What the task asks: Your answer must be an exact transcription of the lines from the line with "ATOM 199 O O" through the final line of the data.

-- Available data follows --

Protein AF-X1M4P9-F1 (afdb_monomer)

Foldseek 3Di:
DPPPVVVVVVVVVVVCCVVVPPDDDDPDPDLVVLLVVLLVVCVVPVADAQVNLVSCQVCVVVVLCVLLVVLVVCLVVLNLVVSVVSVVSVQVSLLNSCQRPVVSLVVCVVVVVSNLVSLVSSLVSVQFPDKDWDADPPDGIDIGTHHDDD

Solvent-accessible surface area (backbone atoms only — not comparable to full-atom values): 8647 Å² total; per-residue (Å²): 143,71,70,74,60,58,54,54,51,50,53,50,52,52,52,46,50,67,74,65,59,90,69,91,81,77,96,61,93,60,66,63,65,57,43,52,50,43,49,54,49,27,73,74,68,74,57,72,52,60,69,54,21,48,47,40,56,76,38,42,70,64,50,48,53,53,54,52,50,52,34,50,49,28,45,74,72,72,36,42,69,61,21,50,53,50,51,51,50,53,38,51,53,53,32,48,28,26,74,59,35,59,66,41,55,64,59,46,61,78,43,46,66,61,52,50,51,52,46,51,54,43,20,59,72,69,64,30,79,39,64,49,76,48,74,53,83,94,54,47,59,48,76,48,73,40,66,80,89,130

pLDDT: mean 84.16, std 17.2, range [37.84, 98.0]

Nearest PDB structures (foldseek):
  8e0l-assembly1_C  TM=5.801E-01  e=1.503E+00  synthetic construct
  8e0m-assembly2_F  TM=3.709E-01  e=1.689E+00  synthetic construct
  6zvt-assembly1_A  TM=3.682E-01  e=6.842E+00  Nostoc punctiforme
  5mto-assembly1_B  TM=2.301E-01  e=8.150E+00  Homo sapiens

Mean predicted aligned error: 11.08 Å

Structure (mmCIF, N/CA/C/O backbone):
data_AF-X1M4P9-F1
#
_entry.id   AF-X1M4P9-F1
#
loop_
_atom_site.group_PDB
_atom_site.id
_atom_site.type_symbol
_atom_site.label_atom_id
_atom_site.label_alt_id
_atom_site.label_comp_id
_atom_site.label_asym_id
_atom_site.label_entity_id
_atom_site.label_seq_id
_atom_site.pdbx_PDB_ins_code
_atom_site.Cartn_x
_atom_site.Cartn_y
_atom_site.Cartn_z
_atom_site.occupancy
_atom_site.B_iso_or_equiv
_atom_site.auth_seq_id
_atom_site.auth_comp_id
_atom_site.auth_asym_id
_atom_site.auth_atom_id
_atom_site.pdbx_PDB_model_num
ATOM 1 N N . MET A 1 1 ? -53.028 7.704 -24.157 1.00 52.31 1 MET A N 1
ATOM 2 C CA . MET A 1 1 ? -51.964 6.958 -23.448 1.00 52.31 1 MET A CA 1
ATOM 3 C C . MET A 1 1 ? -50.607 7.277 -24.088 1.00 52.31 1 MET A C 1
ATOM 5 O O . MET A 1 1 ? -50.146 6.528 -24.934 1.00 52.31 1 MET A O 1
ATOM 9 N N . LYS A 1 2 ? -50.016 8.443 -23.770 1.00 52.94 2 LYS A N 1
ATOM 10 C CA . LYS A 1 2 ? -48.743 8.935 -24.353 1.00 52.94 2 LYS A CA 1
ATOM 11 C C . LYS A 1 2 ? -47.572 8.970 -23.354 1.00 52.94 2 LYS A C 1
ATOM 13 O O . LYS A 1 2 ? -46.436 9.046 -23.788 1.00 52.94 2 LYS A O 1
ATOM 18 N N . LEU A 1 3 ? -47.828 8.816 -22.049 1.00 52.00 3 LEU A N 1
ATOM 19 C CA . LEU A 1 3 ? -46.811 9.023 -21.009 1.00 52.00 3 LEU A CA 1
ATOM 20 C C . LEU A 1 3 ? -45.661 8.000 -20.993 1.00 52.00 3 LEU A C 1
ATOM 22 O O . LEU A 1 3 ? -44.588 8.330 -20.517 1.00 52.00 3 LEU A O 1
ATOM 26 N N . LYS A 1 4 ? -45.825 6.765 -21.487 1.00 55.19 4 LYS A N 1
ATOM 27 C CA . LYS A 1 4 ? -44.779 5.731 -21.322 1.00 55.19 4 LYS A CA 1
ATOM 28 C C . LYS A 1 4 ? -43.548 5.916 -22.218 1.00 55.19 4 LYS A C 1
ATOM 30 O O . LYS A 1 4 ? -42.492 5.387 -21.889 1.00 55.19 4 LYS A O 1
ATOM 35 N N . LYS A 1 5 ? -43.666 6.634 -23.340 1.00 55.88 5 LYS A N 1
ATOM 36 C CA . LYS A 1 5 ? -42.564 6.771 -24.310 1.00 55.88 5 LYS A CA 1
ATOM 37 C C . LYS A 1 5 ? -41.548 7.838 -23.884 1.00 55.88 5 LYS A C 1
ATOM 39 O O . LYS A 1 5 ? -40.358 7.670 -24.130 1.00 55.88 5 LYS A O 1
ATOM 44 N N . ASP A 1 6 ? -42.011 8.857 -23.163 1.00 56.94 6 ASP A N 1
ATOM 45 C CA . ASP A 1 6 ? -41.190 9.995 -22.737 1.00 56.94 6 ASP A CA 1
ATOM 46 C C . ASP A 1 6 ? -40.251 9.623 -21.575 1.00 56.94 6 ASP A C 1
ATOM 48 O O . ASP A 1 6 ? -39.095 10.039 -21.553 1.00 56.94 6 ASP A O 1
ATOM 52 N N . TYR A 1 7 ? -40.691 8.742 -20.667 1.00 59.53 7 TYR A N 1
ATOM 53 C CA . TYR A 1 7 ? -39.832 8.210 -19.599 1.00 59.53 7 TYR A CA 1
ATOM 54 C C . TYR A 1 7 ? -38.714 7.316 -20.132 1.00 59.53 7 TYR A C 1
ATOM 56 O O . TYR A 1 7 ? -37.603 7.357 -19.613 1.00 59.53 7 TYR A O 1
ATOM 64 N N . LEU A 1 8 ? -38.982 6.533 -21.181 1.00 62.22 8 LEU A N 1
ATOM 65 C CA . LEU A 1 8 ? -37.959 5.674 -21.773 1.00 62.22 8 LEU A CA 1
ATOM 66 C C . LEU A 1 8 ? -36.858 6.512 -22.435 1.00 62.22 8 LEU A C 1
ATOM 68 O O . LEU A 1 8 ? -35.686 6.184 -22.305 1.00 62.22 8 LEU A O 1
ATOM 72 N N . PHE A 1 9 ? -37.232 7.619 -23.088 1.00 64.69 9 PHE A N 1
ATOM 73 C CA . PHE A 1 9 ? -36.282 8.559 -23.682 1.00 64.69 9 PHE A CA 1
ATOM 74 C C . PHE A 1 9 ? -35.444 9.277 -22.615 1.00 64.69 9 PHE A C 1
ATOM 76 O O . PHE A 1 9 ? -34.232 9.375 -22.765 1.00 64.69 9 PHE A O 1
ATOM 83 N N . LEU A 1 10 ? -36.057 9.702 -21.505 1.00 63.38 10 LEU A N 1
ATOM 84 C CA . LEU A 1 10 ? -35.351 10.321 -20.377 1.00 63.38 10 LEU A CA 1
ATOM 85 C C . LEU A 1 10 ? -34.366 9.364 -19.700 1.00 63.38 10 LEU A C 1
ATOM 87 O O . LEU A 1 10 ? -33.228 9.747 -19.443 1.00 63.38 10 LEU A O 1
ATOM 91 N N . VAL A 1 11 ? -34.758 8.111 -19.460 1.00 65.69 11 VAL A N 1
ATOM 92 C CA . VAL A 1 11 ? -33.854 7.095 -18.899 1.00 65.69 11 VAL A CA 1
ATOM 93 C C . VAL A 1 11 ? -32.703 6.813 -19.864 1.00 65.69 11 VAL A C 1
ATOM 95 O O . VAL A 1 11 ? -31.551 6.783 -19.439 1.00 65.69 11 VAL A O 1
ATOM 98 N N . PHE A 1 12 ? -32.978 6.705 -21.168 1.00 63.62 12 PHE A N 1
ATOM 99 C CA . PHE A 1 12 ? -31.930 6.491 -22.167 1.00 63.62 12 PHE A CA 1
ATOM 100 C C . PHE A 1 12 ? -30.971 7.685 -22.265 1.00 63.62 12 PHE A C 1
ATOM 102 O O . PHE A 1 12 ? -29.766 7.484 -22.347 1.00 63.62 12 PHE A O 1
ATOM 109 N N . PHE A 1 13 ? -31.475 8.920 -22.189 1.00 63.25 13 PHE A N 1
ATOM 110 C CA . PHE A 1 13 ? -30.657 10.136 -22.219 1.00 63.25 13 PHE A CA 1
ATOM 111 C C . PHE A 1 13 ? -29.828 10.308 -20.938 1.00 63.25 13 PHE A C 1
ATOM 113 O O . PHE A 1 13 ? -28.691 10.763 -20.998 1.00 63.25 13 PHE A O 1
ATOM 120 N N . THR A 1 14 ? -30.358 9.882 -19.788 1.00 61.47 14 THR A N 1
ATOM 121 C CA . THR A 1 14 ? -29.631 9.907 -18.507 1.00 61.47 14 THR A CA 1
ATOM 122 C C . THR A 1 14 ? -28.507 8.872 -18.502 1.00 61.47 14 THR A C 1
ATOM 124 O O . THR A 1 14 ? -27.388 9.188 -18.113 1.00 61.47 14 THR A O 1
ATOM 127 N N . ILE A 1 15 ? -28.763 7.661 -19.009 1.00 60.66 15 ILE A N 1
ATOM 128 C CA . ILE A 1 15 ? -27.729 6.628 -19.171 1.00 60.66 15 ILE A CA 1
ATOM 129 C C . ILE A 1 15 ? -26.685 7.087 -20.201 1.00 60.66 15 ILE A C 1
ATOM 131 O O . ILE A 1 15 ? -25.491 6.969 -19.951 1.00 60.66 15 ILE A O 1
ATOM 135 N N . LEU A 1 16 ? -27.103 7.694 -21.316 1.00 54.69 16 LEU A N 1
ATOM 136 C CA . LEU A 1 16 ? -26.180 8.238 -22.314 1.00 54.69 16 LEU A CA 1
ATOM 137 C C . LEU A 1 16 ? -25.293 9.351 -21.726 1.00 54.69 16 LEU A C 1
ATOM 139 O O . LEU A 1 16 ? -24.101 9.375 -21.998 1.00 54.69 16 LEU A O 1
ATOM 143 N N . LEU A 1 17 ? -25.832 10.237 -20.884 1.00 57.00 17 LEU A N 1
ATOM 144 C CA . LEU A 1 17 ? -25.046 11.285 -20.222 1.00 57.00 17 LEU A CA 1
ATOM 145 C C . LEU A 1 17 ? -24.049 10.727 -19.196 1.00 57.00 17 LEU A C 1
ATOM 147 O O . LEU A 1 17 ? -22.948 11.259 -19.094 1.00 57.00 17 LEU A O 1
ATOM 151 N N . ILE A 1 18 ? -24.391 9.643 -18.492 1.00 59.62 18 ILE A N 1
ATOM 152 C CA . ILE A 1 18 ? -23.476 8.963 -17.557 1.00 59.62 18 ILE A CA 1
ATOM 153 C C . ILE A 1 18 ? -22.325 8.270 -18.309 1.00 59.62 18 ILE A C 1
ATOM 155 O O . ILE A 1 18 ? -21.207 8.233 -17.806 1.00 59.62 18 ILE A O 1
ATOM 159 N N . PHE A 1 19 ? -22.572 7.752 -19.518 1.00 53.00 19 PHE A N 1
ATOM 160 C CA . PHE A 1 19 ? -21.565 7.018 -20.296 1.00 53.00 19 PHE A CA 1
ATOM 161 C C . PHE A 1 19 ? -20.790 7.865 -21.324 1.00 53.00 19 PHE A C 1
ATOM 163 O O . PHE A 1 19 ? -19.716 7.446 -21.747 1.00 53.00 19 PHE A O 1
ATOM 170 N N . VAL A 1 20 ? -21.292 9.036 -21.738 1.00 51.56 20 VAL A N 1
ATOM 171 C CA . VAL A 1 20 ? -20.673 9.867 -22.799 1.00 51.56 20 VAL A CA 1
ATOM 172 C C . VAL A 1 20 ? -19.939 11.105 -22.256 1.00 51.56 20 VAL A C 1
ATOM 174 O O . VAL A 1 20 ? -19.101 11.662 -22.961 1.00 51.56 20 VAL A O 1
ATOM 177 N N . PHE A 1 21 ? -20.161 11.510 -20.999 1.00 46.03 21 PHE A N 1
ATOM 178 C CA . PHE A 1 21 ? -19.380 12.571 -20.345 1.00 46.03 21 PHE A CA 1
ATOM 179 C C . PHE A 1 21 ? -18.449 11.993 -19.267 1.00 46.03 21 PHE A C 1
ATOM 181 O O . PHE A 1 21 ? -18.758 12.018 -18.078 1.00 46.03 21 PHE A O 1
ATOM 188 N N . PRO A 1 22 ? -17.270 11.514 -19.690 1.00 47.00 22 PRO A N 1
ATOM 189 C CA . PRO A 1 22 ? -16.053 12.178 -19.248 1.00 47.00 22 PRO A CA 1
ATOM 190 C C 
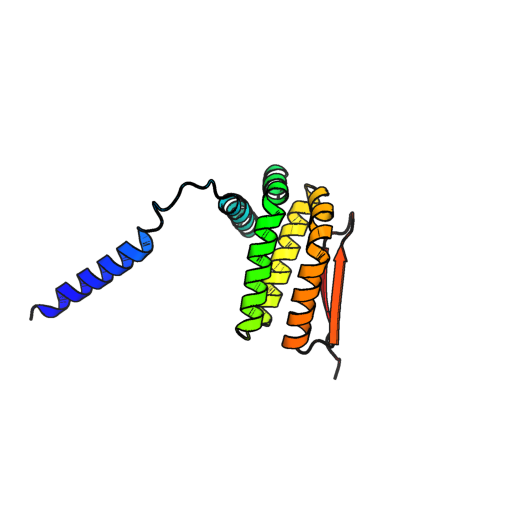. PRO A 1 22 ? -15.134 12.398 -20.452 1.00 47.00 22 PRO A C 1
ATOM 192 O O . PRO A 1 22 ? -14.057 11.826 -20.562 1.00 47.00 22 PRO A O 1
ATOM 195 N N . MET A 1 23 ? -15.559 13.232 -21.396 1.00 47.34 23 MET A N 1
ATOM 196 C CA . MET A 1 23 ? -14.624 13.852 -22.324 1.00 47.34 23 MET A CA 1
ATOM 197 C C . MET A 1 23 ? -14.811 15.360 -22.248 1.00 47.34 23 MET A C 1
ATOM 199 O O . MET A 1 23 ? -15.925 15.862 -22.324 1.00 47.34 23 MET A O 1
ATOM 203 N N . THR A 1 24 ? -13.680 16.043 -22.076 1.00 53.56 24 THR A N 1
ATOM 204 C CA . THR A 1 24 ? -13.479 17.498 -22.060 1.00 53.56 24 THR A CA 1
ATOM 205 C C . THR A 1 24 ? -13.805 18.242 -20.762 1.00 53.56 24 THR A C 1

-- Available data concluded --

Solution for this task:
ATOM 199 O O . MET A 1 23 ? -15.925 15.862 -22.324 1.00 47.34 23 MET A O 1
ATOM 203 N N . THR A 1 24 ? -13.680 16.043 -22.076 1.00 53.56 24 THR A N 1
ATOM 204 C CA . THR A 1 24 ? -13.479 17.498 -22.060 1.00 53.56 24 THR A CA 1
ATOM 205 C C . THR A 1 24 ? -13.805 18.242 -20.762 1.00 53.56 24 THR A C 1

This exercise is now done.